## LISTED RECORDS
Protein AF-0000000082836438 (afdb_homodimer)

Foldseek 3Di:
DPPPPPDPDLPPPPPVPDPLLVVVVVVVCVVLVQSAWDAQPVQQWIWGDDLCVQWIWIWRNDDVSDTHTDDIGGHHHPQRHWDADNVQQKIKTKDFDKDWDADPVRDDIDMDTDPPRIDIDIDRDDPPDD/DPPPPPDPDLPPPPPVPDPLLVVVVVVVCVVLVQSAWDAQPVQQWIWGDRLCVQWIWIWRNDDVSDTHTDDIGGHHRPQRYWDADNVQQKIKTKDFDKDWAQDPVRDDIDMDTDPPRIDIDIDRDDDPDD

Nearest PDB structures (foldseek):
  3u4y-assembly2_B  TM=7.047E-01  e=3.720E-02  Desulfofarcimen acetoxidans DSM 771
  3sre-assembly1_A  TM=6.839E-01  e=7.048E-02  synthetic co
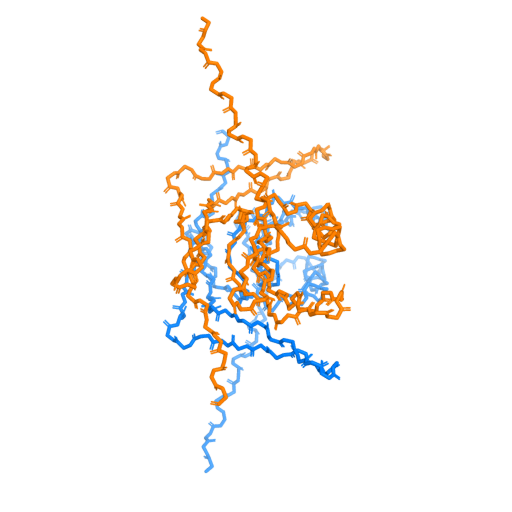nstruct
  4q1u-assembly1_A  TM=6.040E-01  e=7.470E-02  hybrid
  6g82-assembly1_A  TM=5.830E-01  e=7.048E-02  Homo sapiens
  4hho-assembly1_A  TM=5.952E-01  e=8.892E-02  synthetic construct

Solvent-accessible surface area (backbone atoms only — not comparable to full-atom values): 14653 Å² total; per-residue (Å²): 132,77,82,76,76,72,73,80,68,78,77,74,68,79,65,80,52,58,71,62,51,50,51,49,47,48,46,51,26,62,72,62,68,30,83,26,62,44,77,32,77,91,77,32,32,36,36,37,31,32,11,85,60,14,27,35,35,33,22,37,52,46,89,80,76,55,76,38,65,39,33,40,30,55,54,36,37,57,18,34,42,52,52,72,42,69,92,75,29,33,39,38,26,46,30,46,45,39,36,35,37,39,51,88,83,71,52,78,67,45,76,44,71,48,83,94,40,72,45,71,49,75,45,79,58,71,78,82,73,130,133,78,81,76,75,72,74,80,68,78,77,73,68,80,64,80,54,58,72,62,51,48,50,49,48,49,46,52,26,62,72,60,68,31,82,24,65,46,76,33,78,91,77,32,33,35,36,39,30,32,10,85,59,14,28,36,34,33,24,38,52,44,89,79,76,53,77,38,65,40,34,40,29,56,51,37,38,56,18,33,42,54,51,71,40,72,93,76,30,35,38,38,27,48,29,46,46,39,36,36,37,38,51,89,84,71,52,75,67,45,78,44,71,48,82,92,41,72,44,70,50,73,43,79,59,70,77,82,73,128

Sequence (260 aa):
MQPSIPAPAPAAFPLRAAPRLRAALSAACAAAALIAQAYDARRGWLLGPSGTDARLSIHDAGRTGQLRRLASIGTRPWAHNMAYDADRGIAYLPSMDDTEVYPADSGESQRHFTADSFTVTALRLREARPMQPSIPAPAPAAFPLRAAPRLRAALSAACAAAALIAQAYDARRGWLLGPSGTDARLSIHDAGRTGQLRRLASIGTRPWAHNMAYDADRGIAYLPSMDDTEVYPADSGESQRHFTADSFTVTALRLREARP

pLDDT: mean 75.42, std 23.3, range [22.5, 97.46]

Structure (mmCIF, N/CA/C/O backbone):
data_AF-0000000082836438-model_v1
#
loop_
_entity.id
_entity.type
_entity.pdbx_description
1 polymer 'Uncharacterized protein'
#
loop_
_atom_site.group_PDB
_atom_site.id
_atom_site.type_symbol
_atom_site.label_atom_id
_atom_site.label_alt_id
_atom_site.label_comp_id
_atom_site.label_asym_id
_atom_site.label_entity_id
_atom_site.label_seq_id
_atom_site.pdbx_PDB_ins_code
_atom_site.Cartn_x
_atom_site.Cartn_y
_atom_site.Cartn_z
_atom_site.occupancy
_atom_site.B_iso_or_equiv
_atom_site.auth_seq_id
_atom_site.auth_comp_id
_atom_site.auth_asym_id
_atom_site.auth_atom_id
_atom_site.pdbx_PDB_model_num
ATOM 1 N N . MET A 1 1 ? -26.729 -16.891 25.272 1 22.5 1 MET A N 1
ATOM 2 C CA . MET A 1 1 ? -25.509 -17.618 24.932 1 22.5 1 MET A CA 1
ATOM 3 C C . MET A 1 1 ? -25.343 -17.724 23.42 1 22.5 1 MET A C 1
ATOM 5 O O . MET A 1 1 ? -26.087 -18.449 22.758 1 22.5 1 MET A O 1
ATOM 9 N N . GLN A 1 2 ? -25.089 -16.659 22.749 1 30.92 2 GLN A N 1
ATOM 10 C CA . GLN A 1 2 ? -25.094 -16.607 21.291 1 30.92 2 GLN A CA 1
ATOM 11 C C . GLN A 1 2 ? -24.038 -17.538 20.703 1 30.92 2 GLN A C 1
ATOM 13 O O . GLN A 1 2 ? -22.906 -17.586 21.189 1 30.92 2 GLN A O 1
ATOM 18 N N . PRO A 1 3 ? -24.355 -18.569 19.878 1 30.76 3 PRO A N 1
ATOM 19 C CA . PRO A 1 3 ? -23.401 -19.586 19.43 1 30.76 3 PRO A CA 1
ATOM 20 C C . PRO A 1 3 ? -22.208 -18.989 18.686 1 30.76 3 PRO A C 1
ATOM 22 O O . PRO A 1 3 ? -22.354 -17.988 17.98 1 30.76 3 PRO A O 1
ATOM 25 N N . SER A 1 4 ? -21.035 -18.966 19.25 1 30.4 4 SER A N 1
ATOM 26 C CA . SER A 1 4 ? -19.763 -18.526 18.687 1 30.4 4 SER A CA 1
ATOM 27 C C . SER A 1 4 ? -19.496 -19.189 17.34 1 30.4 4 SER A C 1
ATOM 29 O O . SER A 1 4 ? -19.523 -20.416 17.23 1 30.4 4 SER A O 1
ATOM 31 N N . ILE A 1 5 ? -19.992 -18.654 16.244 1 32.6 5 ILE A N 1
ATOM 32 C CA . ILE A 1 5 ? -19.733 -19.253 14.94 1 32.6 5 ILE A CA 1
ATOM 33 C C . ILE A 1 5 ? -18.247 -19.581 14.809 1 32.6 5 ILE A C 1
ATOM 35 O O . ILE A 1 5 ? -17.397 -18.696 14.93 1 32.6 5 ILE A O 1
ATOM 39 N N . PRO A 1 6 ? -17.788 -20.799 14.892 1 28.87 6 PRO A N 1
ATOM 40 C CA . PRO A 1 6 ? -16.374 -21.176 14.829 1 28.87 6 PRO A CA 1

## TASK DIRECTIONS
Without the pictures, write out every line above exactly as it appears.

## OUTPUT OF THE TASK
Protein AF-0000000082836438 (afdb_homodimer)

Foldseek 3Di:
DPPPPPDPDLPPPPPVPDPLLVVVVVVVCVVLVQSAWDAQPVQQWIWGDDLCVQWIWIWRNDDVSDTHTDDIGGHHHPQRHWDADNVQQKIKTKDFDKDWDADPVRDDIDMDTDPPRIDIDIDRDDPPDD/DPPPPPDPDLPPPPPVPDPLLVVVVVVVCVVLVQSAWDAQPVQQWIWGDRLCVQWIWIWRNDDVSDTHTDDIGGHHRPQRYWDADNVQQKIKTKDFDKDWAQDPVRDDIDMDTDPPRIDIDIDRDDDPDD

Nearest PDB structures (foldseek):
  3u4y-assembly2_B  TM=7.047E-01  e=3.720E-02  Desulfofarcimen acetoxidans DSM 771
  3sre-assembly1_A  TM=6.839E-01  e=7.048E-02  synthetic co
nstruct
  4q1u-assembly1_A  TM=6.040E-01  e=7.470E-02  hybrid
  6g82-assembly1_A  TM=5.830E-01  e=7.048E-02  Homo sapiens
  4hho-assembly1_A  TM=5.952E-01  e=8.892E-02  synthetic construct

Solvent-accessible surface area (backbone atoms only — not comparable to full-atom values): 14653 Å² total; per-residue (Å²): 132,77,82,76,76,72,73,80,68,78,77,74,68,79,65,80,52,58,71,62,51,50,51,49,47,48,46,51,26,62,72,62,68,30,83,26,62,44,77,32,77,91,77,32,32,36,36,37,31,32,11,85,60,14,27,35,35,33,22,37,52,46,89,80,76,55,76,38,65,39,33,40,30,55,54,36,37,57,18,34,42,52,52,72,42,69,92,75,29,33,39,38,26,46,30,46,45,39,36,35,37,39,51,88,83,71,52,78,67,45,76,44,71,48,83,94,40,72,45,71,49,75,45,79,58,71,78,82,73,130,133,78,81,76,75,72,74,80,68,78,77,73,68,80,64,80,54,58,72,62,51,48,50,49,48,49,46,52,26,62,72,60,68,31,82,24,65,46,76,33,78,91,77,32,33,35,36,39,30,32,10,85,59,14,28,36,34,33,24,38,52,44,89,79,76,53,77,38,65,40,34,40,29,56,51,37,38,56,18,33,42,54,51,71,40,72,93,76,30,35,38,38,27,48,29,46,46,39,36,36,37,38,51,89,84,71,52,75,67,45,78,44,71,48,82,92,41,72,44,70,50,73,43,79,59,70,77,82,73,128

Sequence (260 aa):
MQPSIPAPAPAAFPLRAAPRLRAALSAACAAAALIAQAYDARRGWLLGPSGTDARLSIHDAGRTGQLRRLASIGTRPWAHNMAYDADRGIAYLPSMDDTEVYPADSGESQRHFTADSFTVTALRLREARPMQPSIPAPAPAAFPLRAAPRLRAALSAACAAAALIAQAYDARRGWLLGPSGTDARLSIHDAGRTGQLRRLASIGTRPWAHNMAYDADRGIAYLPSMDDTEVYPADSGESQRHFTADSFTVTALRLREARP

pLDDT: mean 75.42, std 23.3, range [22.5, 97.46]

Structure (mmCIF, N/CA/C/O backbone):
data_AF-0000000082836438-model_v1
#
loop_
_entity.id
_entity.type
_entity.pdbx_description
1 polymer 'Uncharacterized protein'
#
loop_
_atom_site.group_PDB
_atom_site.id
_atom_site.type_symbol
_atom_site.label_atom_id
_atom_site.label_alt_id
_atom_site.label_comp_id
_atom_site.label_asym_id
_atom_site.label_entity_id
_atom_site.label_seq_id
_atom_site.pdbx_PDB_ins_code
_atom_site.Cartn_x
_atom_site.Cartn_y
_atom_site.Cartn_z
_atom_site.occupancy
_atom_site.B_iso_or_equiv
_atom_site.auth_seq_id
_atom_site.auth_comp_id
_atom_site.auth_asym_id
_atom_site.auth_atom_id
_atom_site.pdbx_PDB_model_num
ATOM 1 N N . MET A 1 1 ? -26.729 -16.891 25.272 1 22.5 1 MET A N 1
ATOM 2 C CA . MET A 1 1 ? -25.509 -17.618 24.932 1 22.5 1 MET A CA 1
ATOM 3 C C . MET A 1 1 ? -25.343 -17.724 23.42 1 22.5 1 MET A C 1
ATOM 5 O O . MET A 1 1 ? -26.087 -18.449 22.758 1 22.5 1 MET A O 1
ATOM 9 N N . GLN A 1 2 ? -25.089 -16.659 22.749 1 30.92 2 GLN A N 1
ATOM 10 C CA . GLN A 1 2 ? -25.094 -16.607 21.291 1 30.92 2 GLN A CA 1
ATOM 11 C C . GLN A 1 2 ? -24.038 -17.538 20.703 1 30.92 2 GLN A C 1
ATOM 13 O O . GLN A 1 2 ? -22.906 -17.586 21.189 1 30.92 2 GLN A O 1
ATOM 18 N N . PRO A 1 3 ? -24.355 -18.569 19.878 1 30.76 3 PRO A N 1
ATOM 19 C CA . PRO A 1 3 ? -23.401 -19.586 19.43 1 30.76 3 PRO A CA 1
ATOM 20 C C . PRO A 1 3 ? -22.208 -18.989 18.686 1 30.76 3 PRO A C 1
ATOM 22 O O . PRO A 1 3 ? -22.354 -17.988 17.98 1 30.76 3 PRO A O 1
ATOM 25 N N . SER A 1 4 ? -21.035 -18.966 19.25 1 30.4 4 SER A N 1
ATOM 26 C CA . SER A 1 4 ? -19.763 -18.526 18.687 1 30.4 4 SER A CA 1
ATOM 27 C C . SER A 1 4 ? -19.496 -19.189 17.34 1 30.4 4 SER A C 1
ATOM 29 O O . SER A 1 4 ? -19.523 -20.416 17.23 1 30.4 4 SER A O 1
ATOM 31 N N . ILE A 1 5 ? -19.992 -18.654 16.244 1 32.6 5 ILE A N 1
ATOM 32 C CA . ILE A 1 5 ? -19.733 -19.253 14.94 1 32.6 5 ILE A CA 1
ATOM 33 C C . ILE A 1 5 ? -18.247 -19.581 14.809 1 32.6 5 ILE A C 1
ATOM 35 O O . ILE A 1 5 ? -17.397 -18.696 14.93 1 32.6 5 ILE A O 1
ATOM 39 N N . PRO A 1 6 ? -17.788 -20.799 14.892 1 28.87 6 PRO A N 1
ATOM 40 C CA . PRO A 1 6 ? -16.374 -21.176 14.829 1 28.87 6 PRO A CA 1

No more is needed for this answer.